Tres días desaparecidos...
   En el Castro de hace medio siglo, con cinco o seis mil habitantes cuando más, las anécdotas que solían sucederle a algún vecino connotado, eran presa del comidillo público, materia de risas y comentarios, de alusiones descaradas, durante mucho tiempo después de sucedidas. Más aún si a quienes ocurrían tales sucesos poseían el rango de “maestros”, esto es, formadores, apóstoles en cuyo rostro y vida se miraban  los muchachos y las generaciones futuras.
   Ello, en ningún caso, significaba que éstos tuviesen impedimento alguno para “mostrar la hilacha”, de vez en cuando. Total, hasta en las mejores familias estaba permitido...
   Es lo que le sucedió a los buenos de Enrique, Lupercio y Lucho, amigos de “correrla” juntos hasta las últimas consecuencias, la vez aquella en que estuvieron perdidos tres larguísimos días.
   Al comienzo, hay que decirlo, sus honestas consortes no se preocuparon ya que, sufridas y pacientes como todas las chilotas, aceptaban sin “chistar” las libertades que sus hombres solían tomarse. Al tercer día de “desaparecidos”, cuando la situación comenzaba a ponerse desde “castaño a oscura”, impelidas por el presentimiento de alguna desgracia colectiva, no tuvieron otro remedio que hacer de tripas corazón, y, sosteniéndose la una a la otra, llamar a la puerta de aquel lugar “maldito”, puerto del pecado y la iniquidad, más conocido en el pueblo como “Danubio Azul”.
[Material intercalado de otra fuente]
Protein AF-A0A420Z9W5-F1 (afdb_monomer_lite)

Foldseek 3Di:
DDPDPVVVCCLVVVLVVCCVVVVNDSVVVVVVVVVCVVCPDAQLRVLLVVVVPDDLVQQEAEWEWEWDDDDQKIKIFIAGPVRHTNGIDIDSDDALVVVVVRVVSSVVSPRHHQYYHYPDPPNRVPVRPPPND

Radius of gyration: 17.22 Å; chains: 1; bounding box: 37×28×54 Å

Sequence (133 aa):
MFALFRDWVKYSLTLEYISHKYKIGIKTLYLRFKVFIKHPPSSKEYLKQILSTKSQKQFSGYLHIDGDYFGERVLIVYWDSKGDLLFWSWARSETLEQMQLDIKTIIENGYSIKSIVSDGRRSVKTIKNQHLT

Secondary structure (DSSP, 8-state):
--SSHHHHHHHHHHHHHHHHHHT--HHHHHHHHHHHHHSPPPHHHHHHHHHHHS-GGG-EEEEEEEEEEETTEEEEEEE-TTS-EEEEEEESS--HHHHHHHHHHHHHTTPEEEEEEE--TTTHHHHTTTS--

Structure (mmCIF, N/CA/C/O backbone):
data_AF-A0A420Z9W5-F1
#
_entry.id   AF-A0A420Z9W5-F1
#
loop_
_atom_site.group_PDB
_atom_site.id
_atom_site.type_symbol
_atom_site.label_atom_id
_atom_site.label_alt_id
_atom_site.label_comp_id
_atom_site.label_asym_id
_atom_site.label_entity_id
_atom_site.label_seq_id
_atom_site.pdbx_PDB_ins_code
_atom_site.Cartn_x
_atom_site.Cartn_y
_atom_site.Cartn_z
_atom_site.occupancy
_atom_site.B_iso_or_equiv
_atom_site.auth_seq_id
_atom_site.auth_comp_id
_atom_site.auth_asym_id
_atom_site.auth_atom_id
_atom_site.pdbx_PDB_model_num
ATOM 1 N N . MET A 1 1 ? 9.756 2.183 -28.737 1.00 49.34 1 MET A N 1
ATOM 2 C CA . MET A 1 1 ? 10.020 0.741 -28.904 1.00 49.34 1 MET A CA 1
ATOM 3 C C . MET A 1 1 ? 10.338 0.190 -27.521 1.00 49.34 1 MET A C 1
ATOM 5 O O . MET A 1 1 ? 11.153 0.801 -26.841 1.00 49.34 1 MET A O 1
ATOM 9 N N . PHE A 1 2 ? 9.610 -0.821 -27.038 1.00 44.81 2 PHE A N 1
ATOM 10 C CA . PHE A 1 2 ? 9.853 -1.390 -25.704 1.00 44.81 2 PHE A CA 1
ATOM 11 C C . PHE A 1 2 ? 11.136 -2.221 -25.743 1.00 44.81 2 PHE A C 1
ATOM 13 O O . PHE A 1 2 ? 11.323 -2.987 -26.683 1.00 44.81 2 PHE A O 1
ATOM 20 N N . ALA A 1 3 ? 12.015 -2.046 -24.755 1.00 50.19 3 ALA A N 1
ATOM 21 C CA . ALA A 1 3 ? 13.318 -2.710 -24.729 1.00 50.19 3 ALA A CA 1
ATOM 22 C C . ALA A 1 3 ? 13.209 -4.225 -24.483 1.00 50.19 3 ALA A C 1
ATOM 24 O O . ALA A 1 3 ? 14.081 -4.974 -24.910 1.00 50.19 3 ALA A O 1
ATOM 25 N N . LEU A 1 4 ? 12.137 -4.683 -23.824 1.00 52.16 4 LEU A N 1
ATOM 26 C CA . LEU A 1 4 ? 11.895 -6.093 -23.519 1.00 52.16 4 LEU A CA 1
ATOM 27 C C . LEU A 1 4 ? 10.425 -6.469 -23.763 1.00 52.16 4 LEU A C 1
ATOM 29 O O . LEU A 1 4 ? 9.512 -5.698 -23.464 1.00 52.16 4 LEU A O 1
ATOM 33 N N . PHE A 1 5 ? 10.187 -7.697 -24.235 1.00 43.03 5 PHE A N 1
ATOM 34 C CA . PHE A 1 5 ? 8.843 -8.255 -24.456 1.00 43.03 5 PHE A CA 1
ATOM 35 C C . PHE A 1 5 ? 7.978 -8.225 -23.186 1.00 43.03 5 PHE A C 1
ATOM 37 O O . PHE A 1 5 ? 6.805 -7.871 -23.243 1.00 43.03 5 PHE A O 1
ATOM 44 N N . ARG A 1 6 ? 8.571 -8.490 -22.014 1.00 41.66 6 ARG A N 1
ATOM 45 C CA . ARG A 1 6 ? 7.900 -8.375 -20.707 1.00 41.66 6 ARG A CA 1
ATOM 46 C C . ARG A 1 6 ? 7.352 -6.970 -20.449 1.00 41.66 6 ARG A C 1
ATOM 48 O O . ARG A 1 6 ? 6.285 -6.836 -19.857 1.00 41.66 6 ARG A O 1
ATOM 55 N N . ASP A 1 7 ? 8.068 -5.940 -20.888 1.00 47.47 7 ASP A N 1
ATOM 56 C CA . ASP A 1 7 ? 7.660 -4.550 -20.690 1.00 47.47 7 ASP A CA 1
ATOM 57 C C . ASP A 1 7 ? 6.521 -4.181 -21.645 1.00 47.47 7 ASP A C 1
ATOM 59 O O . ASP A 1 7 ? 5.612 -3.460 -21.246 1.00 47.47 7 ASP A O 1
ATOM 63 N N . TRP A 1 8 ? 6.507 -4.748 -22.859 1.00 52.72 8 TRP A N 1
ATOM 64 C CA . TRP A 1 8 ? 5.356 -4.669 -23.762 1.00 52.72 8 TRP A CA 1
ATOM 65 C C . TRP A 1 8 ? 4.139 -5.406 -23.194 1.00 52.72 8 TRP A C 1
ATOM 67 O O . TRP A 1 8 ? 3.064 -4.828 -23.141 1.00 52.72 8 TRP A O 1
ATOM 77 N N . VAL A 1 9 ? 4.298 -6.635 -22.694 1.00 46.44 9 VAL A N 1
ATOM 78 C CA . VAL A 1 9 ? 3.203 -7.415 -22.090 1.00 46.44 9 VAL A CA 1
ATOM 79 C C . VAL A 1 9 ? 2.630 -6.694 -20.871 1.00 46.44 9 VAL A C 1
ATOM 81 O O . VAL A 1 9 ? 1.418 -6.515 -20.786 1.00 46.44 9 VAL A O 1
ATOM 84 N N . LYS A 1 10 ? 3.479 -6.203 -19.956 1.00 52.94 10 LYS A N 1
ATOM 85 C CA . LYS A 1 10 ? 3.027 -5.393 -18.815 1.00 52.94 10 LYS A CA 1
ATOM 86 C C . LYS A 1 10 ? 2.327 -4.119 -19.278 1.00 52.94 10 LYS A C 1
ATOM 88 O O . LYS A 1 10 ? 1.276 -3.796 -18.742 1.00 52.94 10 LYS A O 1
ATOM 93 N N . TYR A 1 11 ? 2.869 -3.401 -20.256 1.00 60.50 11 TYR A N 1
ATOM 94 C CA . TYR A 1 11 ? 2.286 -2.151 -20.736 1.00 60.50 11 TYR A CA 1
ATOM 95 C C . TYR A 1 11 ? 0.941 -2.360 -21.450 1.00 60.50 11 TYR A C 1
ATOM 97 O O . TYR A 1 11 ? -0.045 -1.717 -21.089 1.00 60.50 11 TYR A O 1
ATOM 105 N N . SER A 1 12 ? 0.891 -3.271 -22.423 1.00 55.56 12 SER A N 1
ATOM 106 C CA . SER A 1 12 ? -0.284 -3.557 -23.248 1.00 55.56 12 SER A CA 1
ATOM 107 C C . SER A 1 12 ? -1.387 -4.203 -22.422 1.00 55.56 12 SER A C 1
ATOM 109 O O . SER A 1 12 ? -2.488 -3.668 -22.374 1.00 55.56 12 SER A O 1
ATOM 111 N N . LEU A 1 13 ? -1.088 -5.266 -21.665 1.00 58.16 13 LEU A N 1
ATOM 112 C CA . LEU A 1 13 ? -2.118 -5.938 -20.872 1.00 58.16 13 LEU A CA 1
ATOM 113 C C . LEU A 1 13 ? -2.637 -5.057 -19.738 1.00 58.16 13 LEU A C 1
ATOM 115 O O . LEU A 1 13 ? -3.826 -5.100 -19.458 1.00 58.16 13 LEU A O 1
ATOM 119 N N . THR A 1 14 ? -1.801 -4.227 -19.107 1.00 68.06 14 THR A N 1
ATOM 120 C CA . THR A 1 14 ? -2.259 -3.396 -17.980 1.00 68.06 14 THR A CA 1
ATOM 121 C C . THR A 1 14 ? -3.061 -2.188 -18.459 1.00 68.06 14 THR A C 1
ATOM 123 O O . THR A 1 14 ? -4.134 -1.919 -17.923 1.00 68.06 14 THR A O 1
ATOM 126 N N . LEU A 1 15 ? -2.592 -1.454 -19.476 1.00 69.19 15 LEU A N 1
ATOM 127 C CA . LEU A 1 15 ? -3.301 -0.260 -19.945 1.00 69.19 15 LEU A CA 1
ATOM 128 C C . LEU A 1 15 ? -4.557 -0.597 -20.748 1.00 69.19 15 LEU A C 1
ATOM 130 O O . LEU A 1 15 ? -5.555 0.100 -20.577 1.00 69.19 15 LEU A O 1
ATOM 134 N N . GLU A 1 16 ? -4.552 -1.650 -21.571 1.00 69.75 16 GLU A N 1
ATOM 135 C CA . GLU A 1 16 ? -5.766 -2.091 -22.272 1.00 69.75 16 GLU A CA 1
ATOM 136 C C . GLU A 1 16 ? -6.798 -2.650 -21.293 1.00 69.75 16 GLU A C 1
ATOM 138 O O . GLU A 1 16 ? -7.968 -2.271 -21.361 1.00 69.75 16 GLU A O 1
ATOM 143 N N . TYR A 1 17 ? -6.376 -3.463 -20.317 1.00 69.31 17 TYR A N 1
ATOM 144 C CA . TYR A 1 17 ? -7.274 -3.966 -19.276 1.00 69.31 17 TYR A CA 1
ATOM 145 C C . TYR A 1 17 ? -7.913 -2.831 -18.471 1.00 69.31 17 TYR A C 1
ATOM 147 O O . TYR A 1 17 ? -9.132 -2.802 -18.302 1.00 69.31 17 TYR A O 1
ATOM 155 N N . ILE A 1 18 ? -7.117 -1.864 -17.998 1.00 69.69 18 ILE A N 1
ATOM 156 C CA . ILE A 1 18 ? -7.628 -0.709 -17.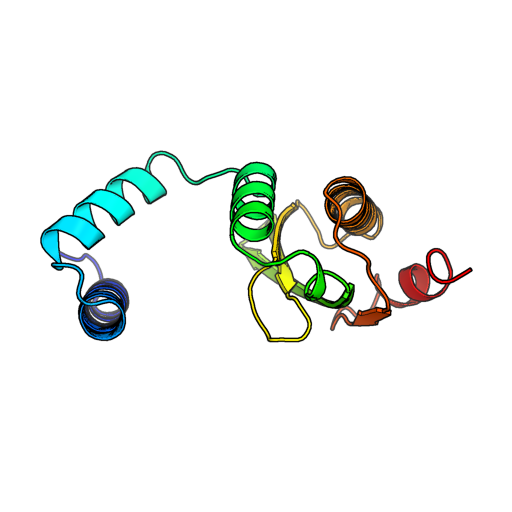243 1.00 69.69 18 ILE A CA 1
ATOM 157 C C . ILE A 1 18 ? -8.516 0.164 -18.139 1.00 69.69 18 ILE A C 1
ATOM 159 O O . ILE A 1 18 ? -9.564 0.632 -17.691 1.00 69.69 18 ILE A O 1
ATOM 163 N N . SER A 1 19 ? -8.140 0.354 -19.408 1.00 77.69 19 SER A N 1
ATOM 164 C CA . SER A 1 19 ? -8.944 1.094 -20.385 1.00 77.69 19 SER A CA 1
ATOM 165 C C . SER A 1 19 ? -10.330 0.488 -20.531 1.00 77.69 19 SER A C 1
ATOM 167 O O . SER A 1 19 ? -11.326 1.204 -20.425 1.00 77.69 19 SER A O 1
ATOM 169 N N . HIS A 1 20 ? -10.392 -0.833 -20.682 1.00 75.00 20 HIS A N 1
ATOM 170 C CA . HIS A 1 20 ? -11.633 -1.568 -20.843 1.00 75.00 20 HIS A CA 1
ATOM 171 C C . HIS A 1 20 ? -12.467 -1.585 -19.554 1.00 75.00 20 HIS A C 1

   Las mujeres que allí había, negaron como mártires cualquier conocimiento de aquel caso. ¡Tan abnegadas ellas, y tan fieles...! Pero no dudaron en informar a los “extraviados” de aquellos pormenores para que, prevenidos, tomen las de villadiego y le ganen el “quien vive” a sus consortes, al regreso a sus casas. Ni tontos ni perezosos, cada uno de los amigos urdió excusas dignas de figurar en los anales de la jurisprudencia. El uno, atacado por la digna ira, amenazando hacer “arder troya” por la ausencia de la esposa del hogar a la hora de su regreso, con gritos destemplados la redujo al silencio y la vergüenza. La víctima, sin darse cuenta, transformada en victimario, en responsable de todos los males que ahora aquejaban al esposo.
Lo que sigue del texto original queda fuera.